意外と近づけてびっくりしたのが、長崎県佐世保市にある針尾送信所の無線塔。
高圧線の鉄塔のように、足元が金網で囲われているのでは、と勝手に想像していたからだ。

大体ここら辺かなと車を走らせていると、カーブの後に3本のコンクリート塔がすっと現れた。塔は日本海軍佐世保鎮守府隷下の無線送信所として1922年に完成した。3本が正三角形に配置されている。

針尾無線塔02

高さは約135mというが、周りの風景にも塔自身にもスケールを示すものがほとんど無いので、不思議な感じだ。
目の前にあるのだけど、実体感が少ないのである。
なぜここまで形態要素を減らしたのかと思うほどに、その形は抽象的だ。周囲の起伏や緑と無関係で、ものものしい戦争遺産というよりは、合成映像を見ているようだった。
それに、もともと様式的なデザインが無い上に、老朽化もしていないので、いつ建てられたものかも分からない。

針尾無線塔03

まるでデ・キリコの形而上絵画のような・・・と感じてしまうのは、抽象的な形の塔にたまたま夕刻に訪れたという以上に、針尾無線塔が通常の空間と時間の積み重ねの外にある存在に思えるからだろう。
いまだ電波が歪んだ時空をつくり出しているようだ。

針尾無線塔04

その印象は、近づいても変わらない。
農地の中に、それはただ建っている。
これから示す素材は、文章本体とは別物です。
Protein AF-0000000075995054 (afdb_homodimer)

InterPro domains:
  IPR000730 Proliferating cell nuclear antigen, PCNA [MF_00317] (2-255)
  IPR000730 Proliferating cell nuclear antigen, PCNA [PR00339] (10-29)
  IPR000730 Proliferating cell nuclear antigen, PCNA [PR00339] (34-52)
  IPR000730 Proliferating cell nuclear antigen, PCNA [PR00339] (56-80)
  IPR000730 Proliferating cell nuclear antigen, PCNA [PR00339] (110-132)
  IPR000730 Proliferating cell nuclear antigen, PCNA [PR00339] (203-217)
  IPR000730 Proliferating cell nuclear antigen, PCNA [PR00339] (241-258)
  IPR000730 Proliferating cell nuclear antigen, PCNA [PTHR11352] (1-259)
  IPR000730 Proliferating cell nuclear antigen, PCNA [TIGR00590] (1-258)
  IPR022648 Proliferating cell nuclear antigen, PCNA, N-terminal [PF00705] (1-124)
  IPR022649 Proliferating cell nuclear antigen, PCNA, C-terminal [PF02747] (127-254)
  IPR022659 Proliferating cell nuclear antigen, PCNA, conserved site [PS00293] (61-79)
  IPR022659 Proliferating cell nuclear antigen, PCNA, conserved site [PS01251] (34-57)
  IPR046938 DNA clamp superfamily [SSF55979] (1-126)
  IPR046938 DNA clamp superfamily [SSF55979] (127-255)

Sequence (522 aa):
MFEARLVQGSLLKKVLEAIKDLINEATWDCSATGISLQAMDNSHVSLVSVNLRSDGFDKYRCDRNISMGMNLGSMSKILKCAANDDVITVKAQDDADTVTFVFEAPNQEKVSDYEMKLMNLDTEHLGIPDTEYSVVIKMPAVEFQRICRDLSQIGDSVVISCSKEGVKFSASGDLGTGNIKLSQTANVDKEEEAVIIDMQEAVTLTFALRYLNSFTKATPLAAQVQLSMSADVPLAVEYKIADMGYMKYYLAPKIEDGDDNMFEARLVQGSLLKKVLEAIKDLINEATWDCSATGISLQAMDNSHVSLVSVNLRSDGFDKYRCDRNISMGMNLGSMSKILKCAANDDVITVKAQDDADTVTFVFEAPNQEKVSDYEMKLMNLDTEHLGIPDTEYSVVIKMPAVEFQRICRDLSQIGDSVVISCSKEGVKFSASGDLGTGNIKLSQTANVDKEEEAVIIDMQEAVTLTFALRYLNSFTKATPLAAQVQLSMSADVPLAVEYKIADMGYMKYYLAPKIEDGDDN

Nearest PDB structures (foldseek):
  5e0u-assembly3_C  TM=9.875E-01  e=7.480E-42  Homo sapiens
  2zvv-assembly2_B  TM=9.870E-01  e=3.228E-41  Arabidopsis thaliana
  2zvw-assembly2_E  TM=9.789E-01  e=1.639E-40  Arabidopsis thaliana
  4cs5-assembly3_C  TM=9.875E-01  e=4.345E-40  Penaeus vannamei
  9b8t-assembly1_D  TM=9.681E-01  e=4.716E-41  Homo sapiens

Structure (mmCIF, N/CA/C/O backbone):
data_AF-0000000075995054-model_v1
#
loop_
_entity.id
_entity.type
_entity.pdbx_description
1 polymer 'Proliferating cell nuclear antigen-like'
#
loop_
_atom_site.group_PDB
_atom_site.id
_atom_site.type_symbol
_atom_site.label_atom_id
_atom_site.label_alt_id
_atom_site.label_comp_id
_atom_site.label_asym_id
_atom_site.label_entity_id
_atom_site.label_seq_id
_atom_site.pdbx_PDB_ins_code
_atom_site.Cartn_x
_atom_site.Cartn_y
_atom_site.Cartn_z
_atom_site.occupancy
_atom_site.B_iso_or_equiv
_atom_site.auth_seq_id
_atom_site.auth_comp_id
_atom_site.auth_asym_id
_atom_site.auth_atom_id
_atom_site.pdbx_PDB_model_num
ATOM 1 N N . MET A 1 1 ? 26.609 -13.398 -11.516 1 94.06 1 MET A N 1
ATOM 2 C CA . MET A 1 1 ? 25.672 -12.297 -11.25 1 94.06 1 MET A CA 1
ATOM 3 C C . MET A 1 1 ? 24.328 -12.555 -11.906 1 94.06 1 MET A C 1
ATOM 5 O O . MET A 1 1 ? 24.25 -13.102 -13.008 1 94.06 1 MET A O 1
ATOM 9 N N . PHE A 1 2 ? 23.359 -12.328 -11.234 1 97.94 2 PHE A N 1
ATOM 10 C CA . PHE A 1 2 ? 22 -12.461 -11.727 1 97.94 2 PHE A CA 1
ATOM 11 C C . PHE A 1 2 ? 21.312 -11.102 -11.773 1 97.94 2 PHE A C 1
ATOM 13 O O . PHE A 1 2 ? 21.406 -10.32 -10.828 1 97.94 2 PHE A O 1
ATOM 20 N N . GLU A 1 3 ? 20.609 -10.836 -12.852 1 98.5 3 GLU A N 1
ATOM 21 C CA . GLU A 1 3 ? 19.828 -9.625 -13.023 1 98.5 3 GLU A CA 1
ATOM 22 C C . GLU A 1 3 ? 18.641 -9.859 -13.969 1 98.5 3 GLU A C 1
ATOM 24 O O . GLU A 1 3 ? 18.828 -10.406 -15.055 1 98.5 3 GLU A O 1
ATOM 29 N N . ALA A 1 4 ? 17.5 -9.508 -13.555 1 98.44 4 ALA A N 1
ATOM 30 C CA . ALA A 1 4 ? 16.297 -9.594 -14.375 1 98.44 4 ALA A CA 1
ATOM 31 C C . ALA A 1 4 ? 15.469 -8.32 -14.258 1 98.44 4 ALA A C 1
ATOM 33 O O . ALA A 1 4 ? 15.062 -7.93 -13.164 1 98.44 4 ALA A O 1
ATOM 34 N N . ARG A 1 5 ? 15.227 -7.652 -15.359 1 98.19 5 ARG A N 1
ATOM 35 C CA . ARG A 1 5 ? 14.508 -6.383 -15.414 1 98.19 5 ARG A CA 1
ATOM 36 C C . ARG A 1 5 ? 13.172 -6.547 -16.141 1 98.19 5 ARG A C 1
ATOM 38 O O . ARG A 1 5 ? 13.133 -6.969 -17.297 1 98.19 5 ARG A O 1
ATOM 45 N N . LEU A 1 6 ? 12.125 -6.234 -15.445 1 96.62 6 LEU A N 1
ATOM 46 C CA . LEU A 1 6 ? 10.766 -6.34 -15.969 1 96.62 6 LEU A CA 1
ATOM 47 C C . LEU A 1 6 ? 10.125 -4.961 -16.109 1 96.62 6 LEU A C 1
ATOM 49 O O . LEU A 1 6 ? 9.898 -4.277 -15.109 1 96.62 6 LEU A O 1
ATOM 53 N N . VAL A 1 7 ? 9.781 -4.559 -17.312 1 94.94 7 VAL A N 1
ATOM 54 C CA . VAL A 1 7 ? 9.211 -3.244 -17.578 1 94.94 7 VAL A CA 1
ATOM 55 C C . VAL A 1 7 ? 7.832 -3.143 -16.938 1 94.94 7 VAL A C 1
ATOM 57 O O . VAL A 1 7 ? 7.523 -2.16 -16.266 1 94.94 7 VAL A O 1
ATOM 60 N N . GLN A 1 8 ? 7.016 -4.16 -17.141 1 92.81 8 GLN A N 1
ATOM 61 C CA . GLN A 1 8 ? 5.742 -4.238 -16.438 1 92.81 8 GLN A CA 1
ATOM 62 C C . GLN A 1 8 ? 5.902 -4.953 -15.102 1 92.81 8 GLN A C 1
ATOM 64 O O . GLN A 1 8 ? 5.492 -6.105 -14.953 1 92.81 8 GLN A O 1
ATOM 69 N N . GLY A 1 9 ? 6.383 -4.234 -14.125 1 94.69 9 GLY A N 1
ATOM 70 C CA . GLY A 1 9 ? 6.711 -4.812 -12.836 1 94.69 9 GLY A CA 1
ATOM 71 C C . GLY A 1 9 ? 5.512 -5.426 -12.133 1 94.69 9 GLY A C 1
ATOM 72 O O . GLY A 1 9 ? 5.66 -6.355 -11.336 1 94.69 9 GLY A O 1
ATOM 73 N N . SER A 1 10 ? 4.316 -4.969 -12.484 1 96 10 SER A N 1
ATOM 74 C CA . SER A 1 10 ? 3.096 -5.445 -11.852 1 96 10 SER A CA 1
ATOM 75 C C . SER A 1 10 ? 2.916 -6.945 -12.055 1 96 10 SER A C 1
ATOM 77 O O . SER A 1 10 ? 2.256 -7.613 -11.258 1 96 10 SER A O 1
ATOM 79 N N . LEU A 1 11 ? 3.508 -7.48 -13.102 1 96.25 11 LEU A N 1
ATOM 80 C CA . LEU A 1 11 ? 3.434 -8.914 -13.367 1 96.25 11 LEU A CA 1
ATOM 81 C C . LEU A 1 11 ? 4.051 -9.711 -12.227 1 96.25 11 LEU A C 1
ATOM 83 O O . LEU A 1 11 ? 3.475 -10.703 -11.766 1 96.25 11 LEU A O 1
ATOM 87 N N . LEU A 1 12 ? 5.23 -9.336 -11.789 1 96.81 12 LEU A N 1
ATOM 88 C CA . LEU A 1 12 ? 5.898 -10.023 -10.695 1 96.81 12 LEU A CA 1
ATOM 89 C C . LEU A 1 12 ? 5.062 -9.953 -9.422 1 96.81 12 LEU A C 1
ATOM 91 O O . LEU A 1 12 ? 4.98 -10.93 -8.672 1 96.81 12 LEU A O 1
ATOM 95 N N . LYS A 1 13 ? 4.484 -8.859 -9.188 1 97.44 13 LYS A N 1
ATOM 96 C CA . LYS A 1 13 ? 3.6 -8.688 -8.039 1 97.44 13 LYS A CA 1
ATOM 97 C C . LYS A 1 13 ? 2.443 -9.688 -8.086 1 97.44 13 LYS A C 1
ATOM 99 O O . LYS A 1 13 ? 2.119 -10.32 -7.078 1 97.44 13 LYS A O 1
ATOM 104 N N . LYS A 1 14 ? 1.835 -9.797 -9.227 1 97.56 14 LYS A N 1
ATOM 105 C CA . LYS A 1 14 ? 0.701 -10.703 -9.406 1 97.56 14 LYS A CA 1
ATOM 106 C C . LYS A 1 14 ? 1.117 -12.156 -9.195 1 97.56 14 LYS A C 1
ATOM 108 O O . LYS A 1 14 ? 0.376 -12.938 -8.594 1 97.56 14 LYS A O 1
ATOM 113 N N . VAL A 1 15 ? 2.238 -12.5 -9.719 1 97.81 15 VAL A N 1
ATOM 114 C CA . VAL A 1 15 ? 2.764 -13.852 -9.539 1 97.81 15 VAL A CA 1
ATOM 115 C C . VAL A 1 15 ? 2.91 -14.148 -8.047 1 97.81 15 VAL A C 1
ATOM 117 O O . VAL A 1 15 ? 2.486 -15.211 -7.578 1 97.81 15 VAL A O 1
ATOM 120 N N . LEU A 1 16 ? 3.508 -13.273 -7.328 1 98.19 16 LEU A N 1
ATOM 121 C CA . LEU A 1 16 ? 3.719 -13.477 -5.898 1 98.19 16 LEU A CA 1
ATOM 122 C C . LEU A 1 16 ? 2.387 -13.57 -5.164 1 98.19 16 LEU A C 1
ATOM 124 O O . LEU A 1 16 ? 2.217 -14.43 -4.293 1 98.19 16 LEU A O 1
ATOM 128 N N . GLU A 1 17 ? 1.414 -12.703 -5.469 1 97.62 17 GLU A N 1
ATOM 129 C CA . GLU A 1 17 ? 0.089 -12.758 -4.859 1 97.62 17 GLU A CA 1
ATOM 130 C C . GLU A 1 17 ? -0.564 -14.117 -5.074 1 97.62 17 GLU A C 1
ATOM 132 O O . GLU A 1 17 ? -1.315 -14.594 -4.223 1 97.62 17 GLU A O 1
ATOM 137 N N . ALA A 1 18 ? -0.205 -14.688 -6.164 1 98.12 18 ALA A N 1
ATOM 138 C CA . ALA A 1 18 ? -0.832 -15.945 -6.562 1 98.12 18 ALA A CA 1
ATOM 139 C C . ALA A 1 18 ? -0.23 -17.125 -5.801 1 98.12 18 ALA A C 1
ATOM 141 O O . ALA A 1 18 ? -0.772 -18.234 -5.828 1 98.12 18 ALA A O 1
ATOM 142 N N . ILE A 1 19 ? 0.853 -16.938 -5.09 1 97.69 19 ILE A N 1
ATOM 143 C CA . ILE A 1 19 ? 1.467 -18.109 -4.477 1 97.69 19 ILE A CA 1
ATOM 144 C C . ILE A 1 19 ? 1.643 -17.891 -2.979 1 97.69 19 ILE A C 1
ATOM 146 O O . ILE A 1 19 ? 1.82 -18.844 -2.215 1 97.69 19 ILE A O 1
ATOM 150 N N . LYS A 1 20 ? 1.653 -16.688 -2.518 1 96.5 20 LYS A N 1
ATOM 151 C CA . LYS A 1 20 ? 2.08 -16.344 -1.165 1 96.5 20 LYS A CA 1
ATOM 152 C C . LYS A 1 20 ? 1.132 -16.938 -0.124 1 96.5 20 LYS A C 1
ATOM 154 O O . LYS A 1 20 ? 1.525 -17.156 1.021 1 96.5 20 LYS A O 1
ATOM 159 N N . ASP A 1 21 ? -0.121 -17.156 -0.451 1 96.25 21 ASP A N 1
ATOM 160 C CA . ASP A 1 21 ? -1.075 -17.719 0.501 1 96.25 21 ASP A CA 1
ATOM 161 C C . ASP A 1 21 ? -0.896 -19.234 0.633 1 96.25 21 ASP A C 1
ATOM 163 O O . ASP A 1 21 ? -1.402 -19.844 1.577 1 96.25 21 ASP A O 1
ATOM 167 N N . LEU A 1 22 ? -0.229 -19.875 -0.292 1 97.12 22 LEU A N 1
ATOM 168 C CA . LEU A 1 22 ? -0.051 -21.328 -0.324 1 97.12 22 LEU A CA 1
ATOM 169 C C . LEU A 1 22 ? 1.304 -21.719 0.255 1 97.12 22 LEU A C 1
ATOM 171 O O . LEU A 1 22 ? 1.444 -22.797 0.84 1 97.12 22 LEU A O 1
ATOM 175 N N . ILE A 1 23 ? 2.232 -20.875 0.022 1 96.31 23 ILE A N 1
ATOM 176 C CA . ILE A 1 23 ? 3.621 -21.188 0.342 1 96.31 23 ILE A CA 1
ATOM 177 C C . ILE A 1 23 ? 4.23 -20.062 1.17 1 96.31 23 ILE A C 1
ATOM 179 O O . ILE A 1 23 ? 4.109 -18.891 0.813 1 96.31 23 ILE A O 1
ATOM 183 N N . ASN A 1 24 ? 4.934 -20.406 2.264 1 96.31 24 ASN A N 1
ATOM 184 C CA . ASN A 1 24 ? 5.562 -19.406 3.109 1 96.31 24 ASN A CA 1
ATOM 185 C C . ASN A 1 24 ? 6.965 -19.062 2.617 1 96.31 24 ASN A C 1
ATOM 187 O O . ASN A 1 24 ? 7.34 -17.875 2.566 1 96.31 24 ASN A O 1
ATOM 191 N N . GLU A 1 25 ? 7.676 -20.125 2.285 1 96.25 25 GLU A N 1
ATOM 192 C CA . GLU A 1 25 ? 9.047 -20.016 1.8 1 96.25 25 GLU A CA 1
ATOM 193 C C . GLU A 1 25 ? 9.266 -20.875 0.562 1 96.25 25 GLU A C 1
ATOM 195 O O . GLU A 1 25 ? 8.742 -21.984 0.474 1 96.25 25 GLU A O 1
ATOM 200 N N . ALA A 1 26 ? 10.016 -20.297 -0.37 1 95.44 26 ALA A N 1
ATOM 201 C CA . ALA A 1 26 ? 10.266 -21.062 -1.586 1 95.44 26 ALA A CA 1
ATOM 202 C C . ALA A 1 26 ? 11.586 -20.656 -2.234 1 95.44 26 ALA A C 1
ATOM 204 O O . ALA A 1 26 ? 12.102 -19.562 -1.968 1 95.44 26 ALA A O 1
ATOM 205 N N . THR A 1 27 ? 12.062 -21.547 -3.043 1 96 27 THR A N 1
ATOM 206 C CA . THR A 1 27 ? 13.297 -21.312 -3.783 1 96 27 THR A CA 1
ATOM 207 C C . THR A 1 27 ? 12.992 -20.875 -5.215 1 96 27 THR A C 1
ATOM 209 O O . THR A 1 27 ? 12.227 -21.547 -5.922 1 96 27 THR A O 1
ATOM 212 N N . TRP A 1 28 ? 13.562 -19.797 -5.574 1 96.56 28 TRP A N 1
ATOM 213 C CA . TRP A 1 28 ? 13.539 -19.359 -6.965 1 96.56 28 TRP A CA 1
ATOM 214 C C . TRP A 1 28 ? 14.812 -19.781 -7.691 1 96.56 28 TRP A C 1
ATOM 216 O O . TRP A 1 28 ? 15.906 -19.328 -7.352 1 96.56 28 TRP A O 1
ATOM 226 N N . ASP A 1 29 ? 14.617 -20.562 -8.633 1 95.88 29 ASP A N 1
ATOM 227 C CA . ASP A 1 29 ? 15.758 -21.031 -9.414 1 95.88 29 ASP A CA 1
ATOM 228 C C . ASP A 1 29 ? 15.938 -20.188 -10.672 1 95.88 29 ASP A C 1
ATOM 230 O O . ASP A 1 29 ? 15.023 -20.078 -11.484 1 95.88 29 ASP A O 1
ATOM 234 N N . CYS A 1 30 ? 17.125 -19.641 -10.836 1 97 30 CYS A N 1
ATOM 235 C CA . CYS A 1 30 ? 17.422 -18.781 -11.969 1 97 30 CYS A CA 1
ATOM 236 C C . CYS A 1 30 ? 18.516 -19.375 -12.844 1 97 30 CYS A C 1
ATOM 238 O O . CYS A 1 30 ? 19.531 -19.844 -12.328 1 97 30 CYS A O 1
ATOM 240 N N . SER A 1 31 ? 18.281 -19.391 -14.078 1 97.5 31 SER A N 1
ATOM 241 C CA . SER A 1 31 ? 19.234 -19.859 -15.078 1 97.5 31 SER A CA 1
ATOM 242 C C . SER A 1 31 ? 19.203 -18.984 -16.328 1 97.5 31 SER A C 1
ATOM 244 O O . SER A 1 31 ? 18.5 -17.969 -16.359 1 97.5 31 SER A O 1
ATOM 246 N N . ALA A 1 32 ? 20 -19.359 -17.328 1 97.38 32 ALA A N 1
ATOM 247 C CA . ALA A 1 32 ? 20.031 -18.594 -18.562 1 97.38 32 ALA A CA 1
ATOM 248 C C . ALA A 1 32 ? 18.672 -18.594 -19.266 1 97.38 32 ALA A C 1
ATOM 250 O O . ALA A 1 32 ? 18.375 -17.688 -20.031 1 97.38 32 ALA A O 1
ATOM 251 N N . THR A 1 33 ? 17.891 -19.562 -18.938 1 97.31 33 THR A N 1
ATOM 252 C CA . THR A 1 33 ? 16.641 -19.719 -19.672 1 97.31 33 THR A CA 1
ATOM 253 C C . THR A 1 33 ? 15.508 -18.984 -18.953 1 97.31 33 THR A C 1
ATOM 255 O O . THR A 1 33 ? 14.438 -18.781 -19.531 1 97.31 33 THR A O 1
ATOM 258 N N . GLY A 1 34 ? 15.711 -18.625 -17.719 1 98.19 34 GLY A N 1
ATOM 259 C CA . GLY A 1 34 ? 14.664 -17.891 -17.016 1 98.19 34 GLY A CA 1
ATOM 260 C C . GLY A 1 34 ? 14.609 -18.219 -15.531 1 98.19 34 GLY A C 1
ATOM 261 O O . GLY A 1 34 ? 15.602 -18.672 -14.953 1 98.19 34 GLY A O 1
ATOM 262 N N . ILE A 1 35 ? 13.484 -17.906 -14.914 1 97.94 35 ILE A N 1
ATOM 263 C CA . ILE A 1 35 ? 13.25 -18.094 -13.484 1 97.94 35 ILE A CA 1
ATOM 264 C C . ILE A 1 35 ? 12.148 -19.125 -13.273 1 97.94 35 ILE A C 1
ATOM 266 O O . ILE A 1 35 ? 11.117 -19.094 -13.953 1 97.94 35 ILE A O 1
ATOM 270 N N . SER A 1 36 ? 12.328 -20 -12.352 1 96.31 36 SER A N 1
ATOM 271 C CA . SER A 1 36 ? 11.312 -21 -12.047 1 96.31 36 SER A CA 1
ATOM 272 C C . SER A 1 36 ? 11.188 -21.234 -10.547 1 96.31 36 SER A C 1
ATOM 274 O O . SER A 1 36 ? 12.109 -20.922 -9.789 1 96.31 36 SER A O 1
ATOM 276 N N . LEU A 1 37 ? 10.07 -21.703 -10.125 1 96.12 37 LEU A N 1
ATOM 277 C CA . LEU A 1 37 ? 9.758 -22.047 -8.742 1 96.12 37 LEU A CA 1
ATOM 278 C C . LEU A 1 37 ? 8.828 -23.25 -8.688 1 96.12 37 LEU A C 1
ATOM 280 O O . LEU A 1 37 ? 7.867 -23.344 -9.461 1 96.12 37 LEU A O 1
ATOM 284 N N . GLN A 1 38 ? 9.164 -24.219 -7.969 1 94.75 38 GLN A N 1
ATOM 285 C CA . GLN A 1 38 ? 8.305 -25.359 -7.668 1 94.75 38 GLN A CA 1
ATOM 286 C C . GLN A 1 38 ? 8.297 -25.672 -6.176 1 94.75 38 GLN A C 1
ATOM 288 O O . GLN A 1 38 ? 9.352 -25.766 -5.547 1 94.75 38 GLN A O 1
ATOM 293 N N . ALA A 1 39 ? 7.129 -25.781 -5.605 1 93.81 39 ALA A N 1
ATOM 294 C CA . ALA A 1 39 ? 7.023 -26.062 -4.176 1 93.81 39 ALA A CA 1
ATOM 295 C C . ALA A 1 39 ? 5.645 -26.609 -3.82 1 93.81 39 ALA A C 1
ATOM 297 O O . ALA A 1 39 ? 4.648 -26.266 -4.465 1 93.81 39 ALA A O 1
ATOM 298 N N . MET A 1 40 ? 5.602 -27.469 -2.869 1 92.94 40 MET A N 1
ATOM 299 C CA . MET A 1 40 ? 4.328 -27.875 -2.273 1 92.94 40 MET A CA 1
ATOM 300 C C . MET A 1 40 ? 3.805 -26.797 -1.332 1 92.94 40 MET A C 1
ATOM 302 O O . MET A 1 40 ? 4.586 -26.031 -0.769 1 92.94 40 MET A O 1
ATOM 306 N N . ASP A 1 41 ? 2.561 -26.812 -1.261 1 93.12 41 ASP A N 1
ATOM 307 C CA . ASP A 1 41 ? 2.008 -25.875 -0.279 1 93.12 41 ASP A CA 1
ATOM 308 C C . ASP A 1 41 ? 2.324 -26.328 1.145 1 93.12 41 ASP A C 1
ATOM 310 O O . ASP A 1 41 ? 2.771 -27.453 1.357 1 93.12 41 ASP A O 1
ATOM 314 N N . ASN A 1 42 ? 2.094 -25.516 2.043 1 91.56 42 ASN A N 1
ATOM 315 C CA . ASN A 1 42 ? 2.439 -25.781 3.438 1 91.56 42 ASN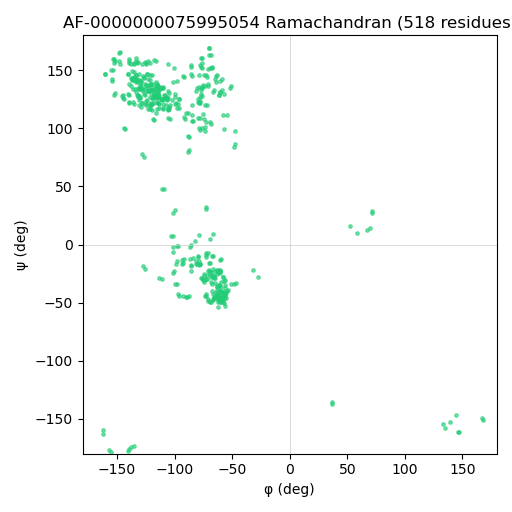 A CA 1
ATOM 316 C C . ASN A 1 42 ? 1.772 -27.047 3.953 1 91.56 42 ASN A C 1
ATOM 318 O O . ASN A 1 42 ? 2.336 -27.75 4.793 1 91.56 42 ASN A O 1
ATOM 322 N N . SER A 1 43 ? 0.651 -27.453 3.461 1 91.31 43 SER A N 1
ATOM 323 C CA . SER A 1 43 ? -0.085 -28.641 3.895 1 91.31 43 SER A CA 1
ATOM 324 C C . SER A 1 43 ? 0.302 -29.859 3.074 1 91.31 43 SER A C 1
ATOM 326 O O . SER A 1 43 ? -0.123 -30.984 3.377 1 91.31 43 SER A O 1
ATOM 328 N N . HIS A 1 44 ? 0.987 -29.688 1.997 1 91.62 44 HIS A N 1
ATOM 329 C CA . HIS A 1 44 ? 1.491 -30.734 1.126 1 91.62 44 HIS A CA 1
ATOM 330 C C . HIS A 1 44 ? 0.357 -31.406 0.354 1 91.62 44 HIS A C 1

基壇などが無いので、地面との接点を見ても「見切った」という感じがしない。

針尾無線塔06

分節が無いので、スケールが分からない。ただ、足元には入口が設けられているのが分かり、これだけが人間との接点を示していた。それにしても形はあくまで抽象的。
それにしても、なぜこれほどコンクリートが綺麗なのだろう。手の痕跡を感じさせない冷たい肌は、風化の味わいなどという怠れた賛美を寄せ付けない。

存在が、後の歴史をすべて超越するような構築物が、この時代につくられていたことに驚いた。